ND terminator , Yes It worked great and those starfire cartridges I have left will work on small game , my complaint is that the 9mm is mostley a defence cartridge!! Also I dont think 4 inches of penatration is good enought for a defence bullet, at least with FMJ you might hit the spine and drop an attacker and I will know what my weapon is capible of when I use FMJ ammo. If you are law enforcement you may want to think of this more than me, just pretend Shack O'neal is flying on PCP and blazing away at you with a belly gun, now is 4 inches of penatration enought? As far as casual reaserch the 115 grn FMJ should deliver 1 shot stops 60% of the time  now I know that is BS, thats the point of this post , GO TEST OUT YOUR CARRY AMMO YOURSELF do not trust gunwriters and big companys to make the decishon for you! So until I find one that works i will load fmj ammo maybe 147's with a flat point, right now I feel that is the best choice for the 9mm. I have a 10mm  but no leather for it yet and now I would like to take back all the bad things I have said about the .45 ACP in the past! 8)


----------



## NDTerminator (Aug 20, 2003)

In the real world, the 115 FMJ 9MM has possibly the worst combat track record around, with the possible exception of the 38 Special 158 grain FMJ. There are tons of instances of badguys carrying on for a frightening amount of time after getting several of either in the chest. If he's 3D (drunk, drugged, or deranged) better hang onto your butt!

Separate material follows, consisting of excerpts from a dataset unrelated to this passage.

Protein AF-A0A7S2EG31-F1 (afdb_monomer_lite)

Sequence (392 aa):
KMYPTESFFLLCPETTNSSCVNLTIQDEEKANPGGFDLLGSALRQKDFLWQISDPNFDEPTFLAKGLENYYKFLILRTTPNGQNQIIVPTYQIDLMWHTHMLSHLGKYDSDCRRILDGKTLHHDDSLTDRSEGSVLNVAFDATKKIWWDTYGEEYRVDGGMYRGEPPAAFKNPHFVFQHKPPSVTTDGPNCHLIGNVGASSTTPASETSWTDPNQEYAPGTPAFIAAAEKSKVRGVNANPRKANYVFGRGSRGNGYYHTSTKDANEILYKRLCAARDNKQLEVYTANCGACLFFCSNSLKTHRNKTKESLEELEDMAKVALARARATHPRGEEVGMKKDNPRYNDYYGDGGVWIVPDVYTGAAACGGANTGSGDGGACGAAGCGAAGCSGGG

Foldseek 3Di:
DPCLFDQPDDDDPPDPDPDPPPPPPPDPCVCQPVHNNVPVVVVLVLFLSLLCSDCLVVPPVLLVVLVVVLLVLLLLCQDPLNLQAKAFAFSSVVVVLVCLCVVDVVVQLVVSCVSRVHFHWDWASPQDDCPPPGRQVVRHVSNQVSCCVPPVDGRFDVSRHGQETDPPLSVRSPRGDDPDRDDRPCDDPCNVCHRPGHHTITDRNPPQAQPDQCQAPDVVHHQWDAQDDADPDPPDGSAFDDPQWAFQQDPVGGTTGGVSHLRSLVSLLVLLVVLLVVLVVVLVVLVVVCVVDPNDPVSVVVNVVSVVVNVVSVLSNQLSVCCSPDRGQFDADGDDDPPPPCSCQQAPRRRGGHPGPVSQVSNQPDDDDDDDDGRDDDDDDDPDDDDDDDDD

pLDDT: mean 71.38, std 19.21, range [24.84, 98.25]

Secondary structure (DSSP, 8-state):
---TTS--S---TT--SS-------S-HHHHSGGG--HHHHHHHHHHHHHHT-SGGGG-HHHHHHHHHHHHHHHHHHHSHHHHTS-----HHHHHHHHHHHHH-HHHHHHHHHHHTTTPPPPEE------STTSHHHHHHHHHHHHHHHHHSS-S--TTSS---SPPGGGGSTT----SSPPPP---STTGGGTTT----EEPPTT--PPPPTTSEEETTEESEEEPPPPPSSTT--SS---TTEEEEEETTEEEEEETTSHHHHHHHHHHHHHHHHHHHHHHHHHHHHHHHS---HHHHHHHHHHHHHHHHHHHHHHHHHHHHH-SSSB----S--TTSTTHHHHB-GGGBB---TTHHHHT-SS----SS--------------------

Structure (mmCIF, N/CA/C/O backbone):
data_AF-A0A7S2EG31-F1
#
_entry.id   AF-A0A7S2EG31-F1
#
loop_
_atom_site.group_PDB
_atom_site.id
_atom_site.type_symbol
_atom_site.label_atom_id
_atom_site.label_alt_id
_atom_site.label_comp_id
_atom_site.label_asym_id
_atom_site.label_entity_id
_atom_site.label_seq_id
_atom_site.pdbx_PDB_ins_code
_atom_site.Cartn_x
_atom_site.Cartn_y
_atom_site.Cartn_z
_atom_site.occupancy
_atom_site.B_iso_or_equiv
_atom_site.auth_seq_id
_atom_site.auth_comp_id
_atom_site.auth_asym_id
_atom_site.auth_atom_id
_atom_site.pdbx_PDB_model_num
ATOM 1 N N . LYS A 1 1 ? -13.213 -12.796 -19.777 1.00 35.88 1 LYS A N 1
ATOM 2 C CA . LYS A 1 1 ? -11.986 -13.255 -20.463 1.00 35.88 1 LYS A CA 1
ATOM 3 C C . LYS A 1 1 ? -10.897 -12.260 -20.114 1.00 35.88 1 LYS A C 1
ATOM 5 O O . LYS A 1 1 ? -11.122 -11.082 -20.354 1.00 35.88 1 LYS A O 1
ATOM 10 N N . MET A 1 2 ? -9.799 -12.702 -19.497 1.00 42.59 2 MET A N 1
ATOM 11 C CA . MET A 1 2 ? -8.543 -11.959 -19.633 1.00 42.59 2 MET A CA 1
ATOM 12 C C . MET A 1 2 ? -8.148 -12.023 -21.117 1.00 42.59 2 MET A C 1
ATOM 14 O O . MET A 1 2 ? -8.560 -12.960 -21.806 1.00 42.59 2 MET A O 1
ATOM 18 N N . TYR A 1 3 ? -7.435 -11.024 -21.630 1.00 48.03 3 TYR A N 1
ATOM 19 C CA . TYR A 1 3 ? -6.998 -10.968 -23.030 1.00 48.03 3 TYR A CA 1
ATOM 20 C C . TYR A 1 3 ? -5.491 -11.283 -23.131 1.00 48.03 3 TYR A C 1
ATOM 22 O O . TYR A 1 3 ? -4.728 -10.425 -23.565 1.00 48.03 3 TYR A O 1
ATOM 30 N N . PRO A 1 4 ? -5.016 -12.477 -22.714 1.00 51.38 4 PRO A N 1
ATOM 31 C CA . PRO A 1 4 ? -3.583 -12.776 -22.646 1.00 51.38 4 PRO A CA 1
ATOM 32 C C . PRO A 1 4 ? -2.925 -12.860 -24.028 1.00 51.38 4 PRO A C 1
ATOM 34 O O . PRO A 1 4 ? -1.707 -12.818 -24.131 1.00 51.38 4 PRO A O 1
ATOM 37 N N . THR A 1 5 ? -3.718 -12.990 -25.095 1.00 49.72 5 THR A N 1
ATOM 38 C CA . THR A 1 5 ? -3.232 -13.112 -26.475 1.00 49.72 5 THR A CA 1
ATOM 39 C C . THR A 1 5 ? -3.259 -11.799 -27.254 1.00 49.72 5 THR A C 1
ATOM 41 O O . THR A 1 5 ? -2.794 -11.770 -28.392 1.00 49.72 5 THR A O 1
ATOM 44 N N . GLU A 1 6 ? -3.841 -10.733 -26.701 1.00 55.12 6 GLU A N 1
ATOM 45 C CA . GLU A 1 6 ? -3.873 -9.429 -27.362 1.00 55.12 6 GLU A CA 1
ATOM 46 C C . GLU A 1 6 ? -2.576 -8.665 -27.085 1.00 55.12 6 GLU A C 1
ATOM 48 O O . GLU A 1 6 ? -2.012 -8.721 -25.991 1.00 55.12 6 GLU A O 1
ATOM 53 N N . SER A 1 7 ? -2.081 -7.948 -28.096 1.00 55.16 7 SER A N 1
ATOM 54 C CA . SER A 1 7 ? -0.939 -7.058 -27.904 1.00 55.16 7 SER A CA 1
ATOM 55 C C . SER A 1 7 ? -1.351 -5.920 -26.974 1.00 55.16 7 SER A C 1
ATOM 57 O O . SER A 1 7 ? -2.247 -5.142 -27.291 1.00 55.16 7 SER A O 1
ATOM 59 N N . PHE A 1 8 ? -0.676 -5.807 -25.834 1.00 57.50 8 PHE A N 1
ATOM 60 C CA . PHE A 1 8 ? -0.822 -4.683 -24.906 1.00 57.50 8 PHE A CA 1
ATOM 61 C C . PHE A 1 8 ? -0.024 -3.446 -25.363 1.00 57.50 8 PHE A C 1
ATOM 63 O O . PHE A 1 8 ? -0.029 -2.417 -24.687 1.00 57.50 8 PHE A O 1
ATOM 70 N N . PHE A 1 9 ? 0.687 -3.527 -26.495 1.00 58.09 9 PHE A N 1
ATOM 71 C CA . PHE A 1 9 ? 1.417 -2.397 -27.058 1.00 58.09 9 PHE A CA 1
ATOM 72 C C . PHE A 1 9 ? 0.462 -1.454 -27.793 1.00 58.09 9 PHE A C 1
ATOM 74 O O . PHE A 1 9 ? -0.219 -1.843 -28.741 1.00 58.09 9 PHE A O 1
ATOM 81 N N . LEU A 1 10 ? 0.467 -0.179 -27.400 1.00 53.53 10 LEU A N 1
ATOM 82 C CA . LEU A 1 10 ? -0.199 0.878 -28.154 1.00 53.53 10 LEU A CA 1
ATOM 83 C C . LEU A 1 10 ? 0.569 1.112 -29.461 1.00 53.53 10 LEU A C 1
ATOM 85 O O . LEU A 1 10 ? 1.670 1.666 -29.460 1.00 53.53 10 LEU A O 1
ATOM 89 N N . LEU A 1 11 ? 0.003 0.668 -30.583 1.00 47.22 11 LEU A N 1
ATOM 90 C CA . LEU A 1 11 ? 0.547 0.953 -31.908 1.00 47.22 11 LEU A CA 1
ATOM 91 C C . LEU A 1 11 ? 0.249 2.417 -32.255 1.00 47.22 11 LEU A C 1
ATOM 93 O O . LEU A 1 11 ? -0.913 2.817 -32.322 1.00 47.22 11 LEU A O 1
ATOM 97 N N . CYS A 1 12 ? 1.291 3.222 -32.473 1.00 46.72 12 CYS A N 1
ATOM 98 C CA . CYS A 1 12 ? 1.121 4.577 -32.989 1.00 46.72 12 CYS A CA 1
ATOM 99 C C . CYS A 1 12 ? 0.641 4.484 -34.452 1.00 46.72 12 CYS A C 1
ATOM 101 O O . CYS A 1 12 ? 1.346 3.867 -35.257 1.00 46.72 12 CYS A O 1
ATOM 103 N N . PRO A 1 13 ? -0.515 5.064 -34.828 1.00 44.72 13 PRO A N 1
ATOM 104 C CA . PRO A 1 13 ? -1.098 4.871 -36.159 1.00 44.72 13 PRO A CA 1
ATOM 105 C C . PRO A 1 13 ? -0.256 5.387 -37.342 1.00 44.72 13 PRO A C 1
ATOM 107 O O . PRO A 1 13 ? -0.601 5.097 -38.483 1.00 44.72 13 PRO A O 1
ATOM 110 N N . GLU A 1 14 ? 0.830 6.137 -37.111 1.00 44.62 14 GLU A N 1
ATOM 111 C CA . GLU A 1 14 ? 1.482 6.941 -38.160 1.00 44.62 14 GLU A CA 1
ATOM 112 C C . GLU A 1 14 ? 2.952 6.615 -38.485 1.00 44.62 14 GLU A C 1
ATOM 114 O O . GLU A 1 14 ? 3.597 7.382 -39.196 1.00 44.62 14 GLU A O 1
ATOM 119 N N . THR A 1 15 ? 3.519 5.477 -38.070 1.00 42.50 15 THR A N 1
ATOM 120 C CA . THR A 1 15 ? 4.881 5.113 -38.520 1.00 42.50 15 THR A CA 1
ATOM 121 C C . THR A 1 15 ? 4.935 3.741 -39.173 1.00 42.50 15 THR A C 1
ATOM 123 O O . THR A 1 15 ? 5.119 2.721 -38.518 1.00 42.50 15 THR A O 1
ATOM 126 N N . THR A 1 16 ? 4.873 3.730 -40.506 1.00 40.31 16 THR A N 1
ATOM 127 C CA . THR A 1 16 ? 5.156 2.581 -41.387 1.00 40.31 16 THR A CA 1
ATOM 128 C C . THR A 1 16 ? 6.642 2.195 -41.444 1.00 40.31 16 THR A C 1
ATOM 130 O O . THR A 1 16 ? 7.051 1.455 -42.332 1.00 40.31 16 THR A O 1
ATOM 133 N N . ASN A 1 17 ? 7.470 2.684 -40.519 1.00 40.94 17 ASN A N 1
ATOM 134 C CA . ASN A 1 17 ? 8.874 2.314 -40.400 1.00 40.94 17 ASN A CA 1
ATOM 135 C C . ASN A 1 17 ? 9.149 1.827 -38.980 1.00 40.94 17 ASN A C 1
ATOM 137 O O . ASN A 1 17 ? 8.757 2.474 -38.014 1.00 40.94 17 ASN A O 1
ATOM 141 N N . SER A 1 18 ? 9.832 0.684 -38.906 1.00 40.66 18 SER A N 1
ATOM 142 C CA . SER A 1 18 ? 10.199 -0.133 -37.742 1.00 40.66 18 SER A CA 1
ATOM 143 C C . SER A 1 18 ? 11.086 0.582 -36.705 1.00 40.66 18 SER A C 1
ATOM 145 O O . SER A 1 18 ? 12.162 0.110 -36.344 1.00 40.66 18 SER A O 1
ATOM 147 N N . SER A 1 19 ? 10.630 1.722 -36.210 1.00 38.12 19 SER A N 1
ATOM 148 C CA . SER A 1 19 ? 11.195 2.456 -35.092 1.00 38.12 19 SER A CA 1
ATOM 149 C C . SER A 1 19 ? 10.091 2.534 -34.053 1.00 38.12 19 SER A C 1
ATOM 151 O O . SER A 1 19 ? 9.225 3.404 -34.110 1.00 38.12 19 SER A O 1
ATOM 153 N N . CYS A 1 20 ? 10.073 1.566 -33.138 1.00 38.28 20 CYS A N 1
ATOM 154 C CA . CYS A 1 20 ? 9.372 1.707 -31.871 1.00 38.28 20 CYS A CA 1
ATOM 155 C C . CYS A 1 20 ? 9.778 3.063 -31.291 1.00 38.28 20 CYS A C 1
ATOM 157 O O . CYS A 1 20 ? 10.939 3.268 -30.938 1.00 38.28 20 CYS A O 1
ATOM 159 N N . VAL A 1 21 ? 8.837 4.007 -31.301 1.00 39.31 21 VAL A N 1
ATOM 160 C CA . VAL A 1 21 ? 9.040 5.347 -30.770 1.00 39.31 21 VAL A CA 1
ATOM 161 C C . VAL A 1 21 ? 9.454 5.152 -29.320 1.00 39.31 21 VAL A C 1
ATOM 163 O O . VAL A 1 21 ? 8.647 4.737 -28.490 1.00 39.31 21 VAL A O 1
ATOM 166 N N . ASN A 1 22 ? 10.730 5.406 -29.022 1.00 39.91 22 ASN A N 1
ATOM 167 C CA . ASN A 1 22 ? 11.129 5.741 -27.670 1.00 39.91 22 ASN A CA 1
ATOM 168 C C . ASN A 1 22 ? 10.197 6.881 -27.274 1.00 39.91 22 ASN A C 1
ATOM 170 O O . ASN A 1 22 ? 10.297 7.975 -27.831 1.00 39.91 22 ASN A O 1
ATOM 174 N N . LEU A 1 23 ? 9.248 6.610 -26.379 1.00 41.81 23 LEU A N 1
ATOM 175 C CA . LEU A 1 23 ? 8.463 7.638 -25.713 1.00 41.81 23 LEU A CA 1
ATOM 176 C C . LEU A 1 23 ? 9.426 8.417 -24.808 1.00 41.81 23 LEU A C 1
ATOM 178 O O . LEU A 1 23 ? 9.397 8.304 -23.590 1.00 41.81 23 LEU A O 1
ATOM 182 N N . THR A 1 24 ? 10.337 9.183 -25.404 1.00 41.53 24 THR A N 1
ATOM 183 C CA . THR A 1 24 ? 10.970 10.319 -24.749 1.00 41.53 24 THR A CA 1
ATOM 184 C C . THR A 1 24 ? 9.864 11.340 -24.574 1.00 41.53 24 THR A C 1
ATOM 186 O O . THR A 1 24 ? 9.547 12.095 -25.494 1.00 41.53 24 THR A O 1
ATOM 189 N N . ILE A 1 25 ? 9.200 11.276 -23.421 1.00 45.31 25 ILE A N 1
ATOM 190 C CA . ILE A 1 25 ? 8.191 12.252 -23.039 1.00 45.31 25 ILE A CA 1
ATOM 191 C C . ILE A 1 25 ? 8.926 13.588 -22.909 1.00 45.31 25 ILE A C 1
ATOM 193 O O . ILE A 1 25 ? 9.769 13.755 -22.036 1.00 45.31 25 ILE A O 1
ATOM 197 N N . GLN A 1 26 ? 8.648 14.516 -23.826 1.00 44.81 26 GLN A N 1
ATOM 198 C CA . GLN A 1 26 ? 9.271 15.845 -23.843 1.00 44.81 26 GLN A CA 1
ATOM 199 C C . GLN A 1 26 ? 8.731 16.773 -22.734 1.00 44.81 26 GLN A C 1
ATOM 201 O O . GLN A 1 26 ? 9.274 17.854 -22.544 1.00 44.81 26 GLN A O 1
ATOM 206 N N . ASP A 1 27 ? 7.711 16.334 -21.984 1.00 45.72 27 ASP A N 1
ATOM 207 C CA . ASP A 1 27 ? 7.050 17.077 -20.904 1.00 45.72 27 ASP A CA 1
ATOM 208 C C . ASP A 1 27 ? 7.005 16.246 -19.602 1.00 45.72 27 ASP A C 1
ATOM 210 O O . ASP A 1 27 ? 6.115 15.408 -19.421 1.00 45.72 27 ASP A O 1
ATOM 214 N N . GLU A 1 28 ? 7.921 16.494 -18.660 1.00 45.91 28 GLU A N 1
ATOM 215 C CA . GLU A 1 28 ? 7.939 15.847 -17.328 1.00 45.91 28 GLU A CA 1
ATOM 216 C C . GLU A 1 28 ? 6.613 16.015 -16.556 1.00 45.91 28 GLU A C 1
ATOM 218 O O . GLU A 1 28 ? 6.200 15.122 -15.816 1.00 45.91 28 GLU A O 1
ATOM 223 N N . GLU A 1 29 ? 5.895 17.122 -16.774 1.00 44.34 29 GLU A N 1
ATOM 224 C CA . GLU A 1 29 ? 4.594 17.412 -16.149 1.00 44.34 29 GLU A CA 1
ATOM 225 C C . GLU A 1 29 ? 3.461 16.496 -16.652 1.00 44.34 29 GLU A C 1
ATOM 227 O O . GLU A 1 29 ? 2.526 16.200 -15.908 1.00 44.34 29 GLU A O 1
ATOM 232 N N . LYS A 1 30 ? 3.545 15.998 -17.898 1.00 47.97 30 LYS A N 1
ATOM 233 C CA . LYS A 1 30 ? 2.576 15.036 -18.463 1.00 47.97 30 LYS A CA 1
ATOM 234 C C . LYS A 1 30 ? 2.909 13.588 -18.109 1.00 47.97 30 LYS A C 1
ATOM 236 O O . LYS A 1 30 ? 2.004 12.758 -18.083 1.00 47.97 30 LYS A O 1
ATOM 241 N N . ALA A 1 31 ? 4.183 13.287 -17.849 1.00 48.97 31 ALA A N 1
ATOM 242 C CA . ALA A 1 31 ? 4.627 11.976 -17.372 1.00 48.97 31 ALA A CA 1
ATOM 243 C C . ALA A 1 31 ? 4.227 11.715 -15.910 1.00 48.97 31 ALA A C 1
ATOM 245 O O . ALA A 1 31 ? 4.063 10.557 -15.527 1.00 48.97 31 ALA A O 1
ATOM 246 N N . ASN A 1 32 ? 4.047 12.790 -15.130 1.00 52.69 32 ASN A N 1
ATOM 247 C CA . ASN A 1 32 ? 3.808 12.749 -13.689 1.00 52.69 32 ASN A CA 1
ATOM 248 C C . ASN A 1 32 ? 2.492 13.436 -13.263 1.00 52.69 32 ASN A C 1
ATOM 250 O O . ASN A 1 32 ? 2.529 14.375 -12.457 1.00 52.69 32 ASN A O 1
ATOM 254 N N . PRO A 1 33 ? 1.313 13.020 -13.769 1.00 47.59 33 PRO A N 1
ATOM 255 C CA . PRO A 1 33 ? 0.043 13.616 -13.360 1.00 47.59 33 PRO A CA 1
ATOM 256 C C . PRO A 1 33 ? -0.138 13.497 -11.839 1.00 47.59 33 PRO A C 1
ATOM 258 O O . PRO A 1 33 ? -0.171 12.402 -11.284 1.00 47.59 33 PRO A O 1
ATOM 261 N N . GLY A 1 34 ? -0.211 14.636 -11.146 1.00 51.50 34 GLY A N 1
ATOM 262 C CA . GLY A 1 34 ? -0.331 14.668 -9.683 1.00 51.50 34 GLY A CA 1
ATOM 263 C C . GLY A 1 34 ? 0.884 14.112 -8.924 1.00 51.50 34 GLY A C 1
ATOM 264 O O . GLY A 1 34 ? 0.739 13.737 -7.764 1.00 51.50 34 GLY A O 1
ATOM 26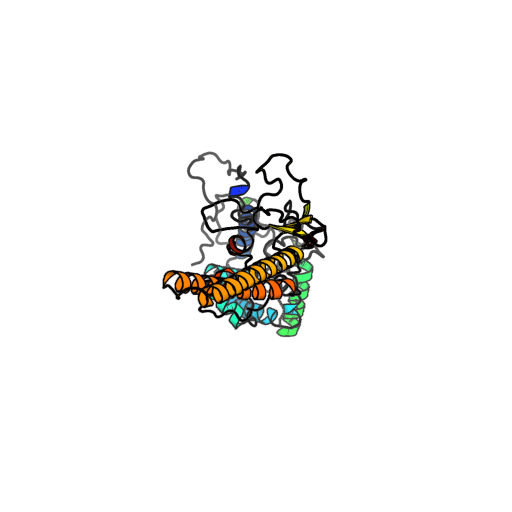5 N N . GLY A 1 35 ? 2.064 14.044 -9.556 1.00 54.34 35 GLY A N 1
ATOM 266 C CA . GLY A 1 35 ? 3.276 13.453 -8.972 1.00 54.34 35 GLY A CA 1
ATOM 267 C C . GLY A 1 35 ? 3.361 11.926 -9.088 1.00 54.34 35 GLY A C 1
ATOM 268 O O . GLY A 1 35 ? 4.248 11.327 -8.488 1.00 54.34 35 GLY A O 1
ATOM 269 N N . PHE A 1 36 ? 2.455 11.293 -9.839 1.00 54.81 36 PHE A N 1
ATOM 270 C CA . PHE A 1 36 ? 2.460 9.851 -10.081 1.00 54.81 36 PHE A CA 1
ATOM 271 C C . PHE A 1 36 ? 3.252 9.504 -11.347 1.00 54.81 36 PHE A C 1
ATOM 273 O O . PHE A 1 36 ? 2.826 9.881 -12.435 1.00 54.81 36 PHE A O 1
ATOM 280 N N . ASP A 1 37 ? 4.353 8.756 -11.217 1.00 67.44 37 ASP A N 1
ATOM 281 C CA . ASP A 1 37 ? 5.172 8.288 -12.348 1.00 67.44 37 ASP A CA 1
ATOM 282 C C . ASP A 1 37 ? 4.434 7.232 -13.177 1.00 67.44 37 ASP A C 1
ATOM 284 O O . ASP A 1 37 ? 4.561 6.017 -12.979 1.00 67.44 37 ASP A O 1
ATOM 288 N N . LEU A 1 38 ? 3.623 7.717 -14.115 1.00 68.12 38 LEU A N 1
ATOM 289 C CA . LEU A 1 38 ? 2.803 6.879 -14.976 1.00 68.12 38 LEU A CA 1
ATOM 290 C C . LEU A 1 38 ? 3.671 6.045 -15.922 1.00 68.12 38 LEU A C 1
ATOM 292 O O . LEU A 1 38 ? 3.355 4.881 -16.170 1.00 68.12 38 LEU A O 1
ATOM 296 N N . LEU A 1 39 ? 4.765 6.619 -16.434 1.00 69.56 39 LEU A N 1
ATOM 297 C CA . LEU A 1 39 ? 5.647 5.935 -17.376 1.00 69.56 39 LEU A CA 1
ATOM 298 C C . LEU A 1 39 ? 6.396 4.788 -16.695 1.00 69.56 39 LEU A C 1
ATOM 300 O O . LEU A 1 39 ? 6.368 3.663 -17.196 1.00 69.56 39 LEU A O 1
ATOM 304 N N . GLY A 1 40 ? 7.034 5.044 -15.552 1.00 70.19 40 GLY A N 1
ATOM 305 C CA . GLY A 1 40 ? 7.721 4.008 -14.788 1.00 70.19 40 GLY A CA 1
ATOM 306 C C . GLY A 1 40 ? 6.760 2.915 -14.335 1.00 70.19 40 GLY A C 1
ATOM 307 O O . GLY A 1 40 ? 7.079 1.734 -14.470 1.00 70.19 40 GLY A O 1
ATOM 308 N N . SER A 1 41 ? 5.552 3.283 -13.898 1.00 72.12 41 SER A N 1
ATOM 309 C CA . SER A 1 41 ? 4.513 2.309 -13.542 1.00 72.12 41 SER A CA 1
ATOM 310 C C . SER A 1 41 ? 4.116 1.446 -14.743 1.00 72.12 41 SER A C 1
ATOM 312 O O . SER A 1 41 ? 4.140 0.223 -14.652 1.00 72.12 41 SER A O 1
ATOM 314 N N . ALA A 1 42 ? 3.849 2.041 -15.910 1.00 77.31 42 ALA A N 1
ATOM 315 C CA . ALA A 1 42 ? 3.523 1.289 -17.125 1.00 77.31 42 ALA A CA 1
ATOM 316 C C . ALA A 1 42 ? 4.655 0.335 -17.554 1.00 77.31 42 ALA A C 1
ATOM 318 O O . ALA A 1 42 ? 4.394 -0.793 -17.978 1.00 77.31 42 ALA A O 1
ATOM 319 N N . LEU A 1 43 ? 5.917 0.756 -17.413 1.00 74.88 43 LEU A N 1
ATOM 320 C CA . LEU A 1 43 ? 7.078 -0.083 -17.713 1.00 74.88 43 LEU A CA 1
ATOM 321 C C . LEU A 1 43 ? 7.188 -1.287 -16.768 1.00 74.88 43 LEU A C 1
ATOM 323 O O . LEU A 1 43 ? 7.444 -2.389 -17.250 1.00 74.88 43 LEU A O 1
ATOM 327 N N . ARG A 1 44 ? 6.950 -1.110 -15.461 1.00 80.31 44 ARG A N 1
ATOM 328 C CA . ARG A 1 44 ? 6.936 -2.219 -14.489 1.00 80.31 44 ARG A CA 1
ATOM 329 C C . ARG A 1 44 ? 5.767 -3.174 -14.736 1.00 80.31 44 ARG A C 1
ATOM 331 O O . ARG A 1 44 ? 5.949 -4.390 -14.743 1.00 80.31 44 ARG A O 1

If you are going to stick with a 9MM, I urge you to go with a premium 124 or 147 grain hollow point. If you are set on the 115 FMJ, plan on triple tapping two to the chest & one to the head, repeat as often as needed. And while you are at it, pray to God you have the time to do it & icy gunfighter's nerves to place multiple rounds perfectly under the stress of combat...

Better yet, bag the 9 and get something that wings a big enough chunk of lead that it doesn't have to rely on expansion to get the job done and has a high probability of a one shot stop...


----------



## Goon (Apr 3, 2005)

NDTerminator said:


> In the real world, the 115 FMJ 9MM has possibly the worst combat track record around, with the possible exception of the 38 Special 158 grain FMJ. There are tons of instances of badguys carrying on for a frightening amount of time after getting several of either in the chest. If he's 3D (drunk, drugged, or deranged) better hang onto your butt!
> 
> If you are going to stick with a 9MM, I urge you to go with a premium 124 or 147 grain hollow point. If you are set on the 115 FMJ, plan on triple tapping two to the chest & one to the head, repeat as often as needed. And while you are at it, pray to God you have the time to do it & icy gunfighter's nerves to place multiple rounds perfectly under the stress of combat...
> 
> Better yet, bag the 9 and get something that wings a big enough chunk of lead that it doesn't have to rely on expansion to get the job done and has a high probability of a one shot stop...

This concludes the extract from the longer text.